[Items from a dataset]
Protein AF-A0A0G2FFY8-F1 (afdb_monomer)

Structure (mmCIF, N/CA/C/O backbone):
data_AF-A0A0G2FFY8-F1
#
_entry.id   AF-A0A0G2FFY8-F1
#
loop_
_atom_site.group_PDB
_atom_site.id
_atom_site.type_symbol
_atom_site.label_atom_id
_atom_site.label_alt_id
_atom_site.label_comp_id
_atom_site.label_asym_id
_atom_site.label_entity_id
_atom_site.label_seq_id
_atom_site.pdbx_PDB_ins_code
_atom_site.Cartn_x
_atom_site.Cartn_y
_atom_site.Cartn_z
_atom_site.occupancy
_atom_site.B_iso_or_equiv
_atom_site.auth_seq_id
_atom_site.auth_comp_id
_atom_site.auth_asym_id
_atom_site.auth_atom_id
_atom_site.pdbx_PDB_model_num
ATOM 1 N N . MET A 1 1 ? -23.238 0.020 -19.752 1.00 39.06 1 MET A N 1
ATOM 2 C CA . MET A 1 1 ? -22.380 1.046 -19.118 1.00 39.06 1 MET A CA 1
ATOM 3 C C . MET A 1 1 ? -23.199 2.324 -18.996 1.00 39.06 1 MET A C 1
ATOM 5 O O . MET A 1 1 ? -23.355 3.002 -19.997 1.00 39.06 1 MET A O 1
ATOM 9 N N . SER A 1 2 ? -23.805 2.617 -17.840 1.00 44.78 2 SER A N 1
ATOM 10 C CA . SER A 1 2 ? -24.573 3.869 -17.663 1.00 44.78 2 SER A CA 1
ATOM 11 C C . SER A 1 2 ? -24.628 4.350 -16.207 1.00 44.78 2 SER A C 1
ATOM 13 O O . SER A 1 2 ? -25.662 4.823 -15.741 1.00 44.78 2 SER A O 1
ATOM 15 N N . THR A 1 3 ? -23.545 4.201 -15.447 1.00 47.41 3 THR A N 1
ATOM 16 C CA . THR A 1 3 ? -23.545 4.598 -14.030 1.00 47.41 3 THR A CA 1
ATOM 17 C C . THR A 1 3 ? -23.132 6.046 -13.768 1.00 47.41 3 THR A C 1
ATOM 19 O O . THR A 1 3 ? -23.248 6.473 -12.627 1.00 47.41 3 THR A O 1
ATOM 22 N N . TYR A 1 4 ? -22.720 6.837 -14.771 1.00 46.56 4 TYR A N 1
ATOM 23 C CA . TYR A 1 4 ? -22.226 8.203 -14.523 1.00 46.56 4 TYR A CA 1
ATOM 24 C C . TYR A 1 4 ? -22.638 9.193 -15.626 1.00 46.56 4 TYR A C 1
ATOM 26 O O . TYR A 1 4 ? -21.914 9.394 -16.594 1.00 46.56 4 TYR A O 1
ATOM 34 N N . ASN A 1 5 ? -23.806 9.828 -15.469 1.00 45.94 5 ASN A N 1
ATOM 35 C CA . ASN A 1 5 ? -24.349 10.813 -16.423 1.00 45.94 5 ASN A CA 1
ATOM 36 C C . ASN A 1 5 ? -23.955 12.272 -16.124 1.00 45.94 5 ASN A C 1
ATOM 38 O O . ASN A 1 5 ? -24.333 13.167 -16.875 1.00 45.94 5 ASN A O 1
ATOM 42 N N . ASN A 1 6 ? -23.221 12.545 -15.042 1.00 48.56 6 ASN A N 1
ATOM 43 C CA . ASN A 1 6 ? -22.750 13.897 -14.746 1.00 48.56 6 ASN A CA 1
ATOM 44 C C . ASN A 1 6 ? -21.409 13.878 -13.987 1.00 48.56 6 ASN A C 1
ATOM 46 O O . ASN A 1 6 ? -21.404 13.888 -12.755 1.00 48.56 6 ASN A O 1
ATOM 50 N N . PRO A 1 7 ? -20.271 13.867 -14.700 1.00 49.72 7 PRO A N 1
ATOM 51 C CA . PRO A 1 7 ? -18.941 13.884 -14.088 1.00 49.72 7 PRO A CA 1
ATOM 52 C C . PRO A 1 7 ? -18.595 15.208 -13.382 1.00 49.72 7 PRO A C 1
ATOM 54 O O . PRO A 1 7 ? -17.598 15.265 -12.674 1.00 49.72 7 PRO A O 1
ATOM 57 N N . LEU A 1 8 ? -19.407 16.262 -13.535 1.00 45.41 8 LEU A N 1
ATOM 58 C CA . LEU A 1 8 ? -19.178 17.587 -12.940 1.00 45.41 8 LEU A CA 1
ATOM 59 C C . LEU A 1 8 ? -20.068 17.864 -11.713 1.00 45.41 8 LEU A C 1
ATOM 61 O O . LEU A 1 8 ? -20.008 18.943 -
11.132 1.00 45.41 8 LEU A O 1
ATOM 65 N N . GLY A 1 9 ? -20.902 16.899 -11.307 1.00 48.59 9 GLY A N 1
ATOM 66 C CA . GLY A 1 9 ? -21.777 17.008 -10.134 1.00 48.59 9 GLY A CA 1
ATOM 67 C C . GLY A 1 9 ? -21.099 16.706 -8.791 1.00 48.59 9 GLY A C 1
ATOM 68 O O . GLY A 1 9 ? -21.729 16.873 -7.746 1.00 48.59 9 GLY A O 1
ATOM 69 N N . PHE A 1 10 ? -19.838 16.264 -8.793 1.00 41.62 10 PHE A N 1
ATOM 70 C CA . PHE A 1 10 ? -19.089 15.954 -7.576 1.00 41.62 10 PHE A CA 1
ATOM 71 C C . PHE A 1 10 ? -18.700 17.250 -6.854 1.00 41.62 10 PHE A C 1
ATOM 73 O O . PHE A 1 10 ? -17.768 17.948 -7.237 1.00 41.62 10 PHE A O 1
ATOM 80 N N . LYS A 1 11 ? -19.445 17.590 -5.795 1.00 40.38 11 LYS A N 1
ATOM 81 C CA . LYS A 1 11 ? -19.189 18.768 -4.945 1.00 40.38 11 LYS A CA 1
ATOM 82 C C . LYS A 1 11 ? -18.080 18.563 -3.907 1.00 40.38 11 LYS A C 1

▶ Task brief
Give back all of the entries exactly as written.

▶ Response to this task
Protein AF-A0A0G2FFY8-F1 (afdb_monomer)

Structure (mmCIF, N/CA/C/O backbone):
data_AF-A0A0G2FFY8-F1
#
_entry.id   AF-A0A0G2FFY8-F1
#
loop_
_atom_site.group_PDB
_atom_site.id
_atom_site.type_symbol
_atom_site.label_atom_id
_atom_site.label_alt_id
_atom_site.label_comp_id
_atom_site.label_asym_id
_atom_site.label_entity_id
_atom_site.label_seq_id
_atom_site.pdbx_PDB_ins_code
_atom_site.Cartn_x
_atom_site.Cartn_y
_atom_site.Cartn_z
_atom_site.occupancy
_atom_site.B_iso_or_equiv
_atom_site.auth_seq_id
_atom_site.auth_comp_id
_atom_site.auth_asym_id
_atom_site.auth_atom_id
_atom_site.pdbx_PDB_model_num
ATOM 1 N N . MET A 1 1 ? -23.238 0.020 -19.752 1.00 39.06 1 MET A N 1
ATOM 2 C CA . MET A 1 1 ? -22.380 1.046 -19.118 1.00 39.06 1 MET A CA 1
ATOM 3 C C . MET A 1 1 ? -23.199 2.324 -18.996 1.00 39.06 1 MET A C 1
ATOM 5 O O . MET A 1 1 ? -23.355 3.002 -19.997 1.00 39.06 1 MET A O 1
ATOM 9 N N . SER A 1 2 ? -23.805 2.617 -17.840 1.00 44.78 2 SER A N 1
ATOM 10 C CA . SER A 1 2 ? -24.573 3.869 -17.663 1.00 44.78 2 SER A CA 1
ATOM 11 C C . SER A 1 2 ? -24.628 4.350 -16.207 1.00 44.78 2 SER A C 1
ATOM 13 O O . SER A 1 2 ? -25.662 4.823 -15.741 1.00 44.78 2 SER A O 1
ATOM 15 N N . THR A 1 3 ? -23.545 4.201 -15.447 1.00 47.41 3 THR A N 1
ATOM 16 C CA . THR A 1 3 ? -23.545 4.598 -14.030 1.00 47.41 3 THR A CA 1
ATOM 17 C C . THR A 1 3 ? -23.132 6.046 -13.768 1.00 47.41 3 THR A C 1
ATOM 19 O O . THR A 1 3 ? -23.248 6.473 -12.627 1.00 47.41 3 THR A O 1
ATOM 22 N N . TYR A 1 4 ? -22.720 6.837 -14.771 1.00 46.56 4 TYR A N 1
ATOM 23 C CA . TYR A 1 4 ? -22.226 8.203 -14.523 1.00 46.56 4 TYR A CA 1
ATOM 24 C C . TYR A 1 4 ? -22.638 9.193 -15.626 1.00 46.56 4 TYR A C 1
ATOM 26 O O . TYR A 1 4 ? -21.914 9.394 -16.594 1.00 46.56 4 TYR A O 1
ATOM 34 N N . ASN A 1 5 ? -23.806 9.828 -15.469 1.00 45.94 5 ASN A N 1
ATOM 35 C CA . ASN A 1 5 ? -24.349 10.813 -16.423 1.00 45.94 5 ASN A CA 1
ATOM 36 C C . ASN A 1 5 ? -23.955 12.272 -16.124 1.00 45.94 5 ASN A C 1
ATOM 38 O O . ASN A 1 5 ? -24.333 13.167 -16.875 1.00 45.94 5 ASN A O 1
ATOM 42 N N . ASN A 1 6 ? -23.221 12.545 -15.042 1.00 48.56 6 ASN A N 1
ATOM 43 C CA . ASN A 1 6 ? -22.750 13.897 -14.746 1.00 48.56 6 ASN A CA 1
ATOM 44 C C . ASN A 1 6 ? -21.409 13.878 -13.987 1.00 48.56 6 ASN A C 1
ATOM 46 O O . ASN A 1 6 ? -21.404 13.888 -12.755 1.00 48.56 6 ASN A O 1
ATOM 50 N N . PRO A 1 7 ? -20.271 13.867 -14.700 1.00 49.72 7 PRO A N 1
ATOM 51 C CA . PRO A 1 7 ? -18.941 13.884 -14.088 1.00 49.72 7 PRO A CA 1
ATOM 52 C C . PRO A 1 7 ? -18.595 15.208 -13.382 1.00 49.72 7 PRO A C 1
ATOM 54 O O . PRO A 1 7 ? -17.598 15.265 -12.674 1.00 49.72 7 PRO A O 1
ATOM 57 N N . LEU A 1 8 ? -19.407 16.262 -13.535 1.00 45.41 8 LEU A N 1
ATOM 58 C CA . LEU A 1 8 ? -19.178 17.587 -12.940 1.00 45.41 8 LEU A CA 1
ATOM 59 C C . LEU A 1 8 ? -20.068 17.864 -11.713 1.00 45.41 8 LEU A C 1
ATOM 61 O O . LEU A 1 8 ? -20.008 18.943 -
11.132 1.00 45.41 8 LEU A O 1
ATOM 65 N N . GLY A 1 9 ? -20.902 16.899 -11.307 1.00 48.59 9 GLY A N 1
ATOM 66 C CA . GLY A 1 9 ? -21.777 17.008 -10.134 1.00 48.59 9 GLY A CA 1
ATOM 67 C C . GLY A 1 9 ? -21.099 16.706 -8.791 1.00 48.59 9 GLY A C 1
ATOM 68 O O . GLY A 1 9 ? -21.729 16.873 -7.746 1.00 48.59 9 GLY A O 1
ATOM 69 N N . PHE A 1 10 ? -19.838 16.264 -8.793 1.00 41.62 10 PHE A N 1
ATOM 70 C CA . PHE A 1 10 ? -19.089 15.954 -7.576 1.00 41.62 10 PHE A CA 1
ATOM 71 C C . PHE A 1 10 ? -18.700 17.250 -6.854 1.00 41.62 10 PHE A C 1
ATOM 73 O O . PHE A 1 10 ? -17.768 17.948 -7.237 1.00 41.62 10 PHE A O 1
ATOM 80 N N . LYS A 1 11 ? -19.445 17.590 -5.795 1.00 40.38 11 LYS A N 1
ATOM 81 C CA . LYS A 1 11 ? -19.189 18.768 -4.945 1.00 40.38 11 LYS A CA 1
ATOM 82 C C . LYS A 1 11 ? -18.080 18.563 -3.907 1.00 40.38 11 LYS A C 1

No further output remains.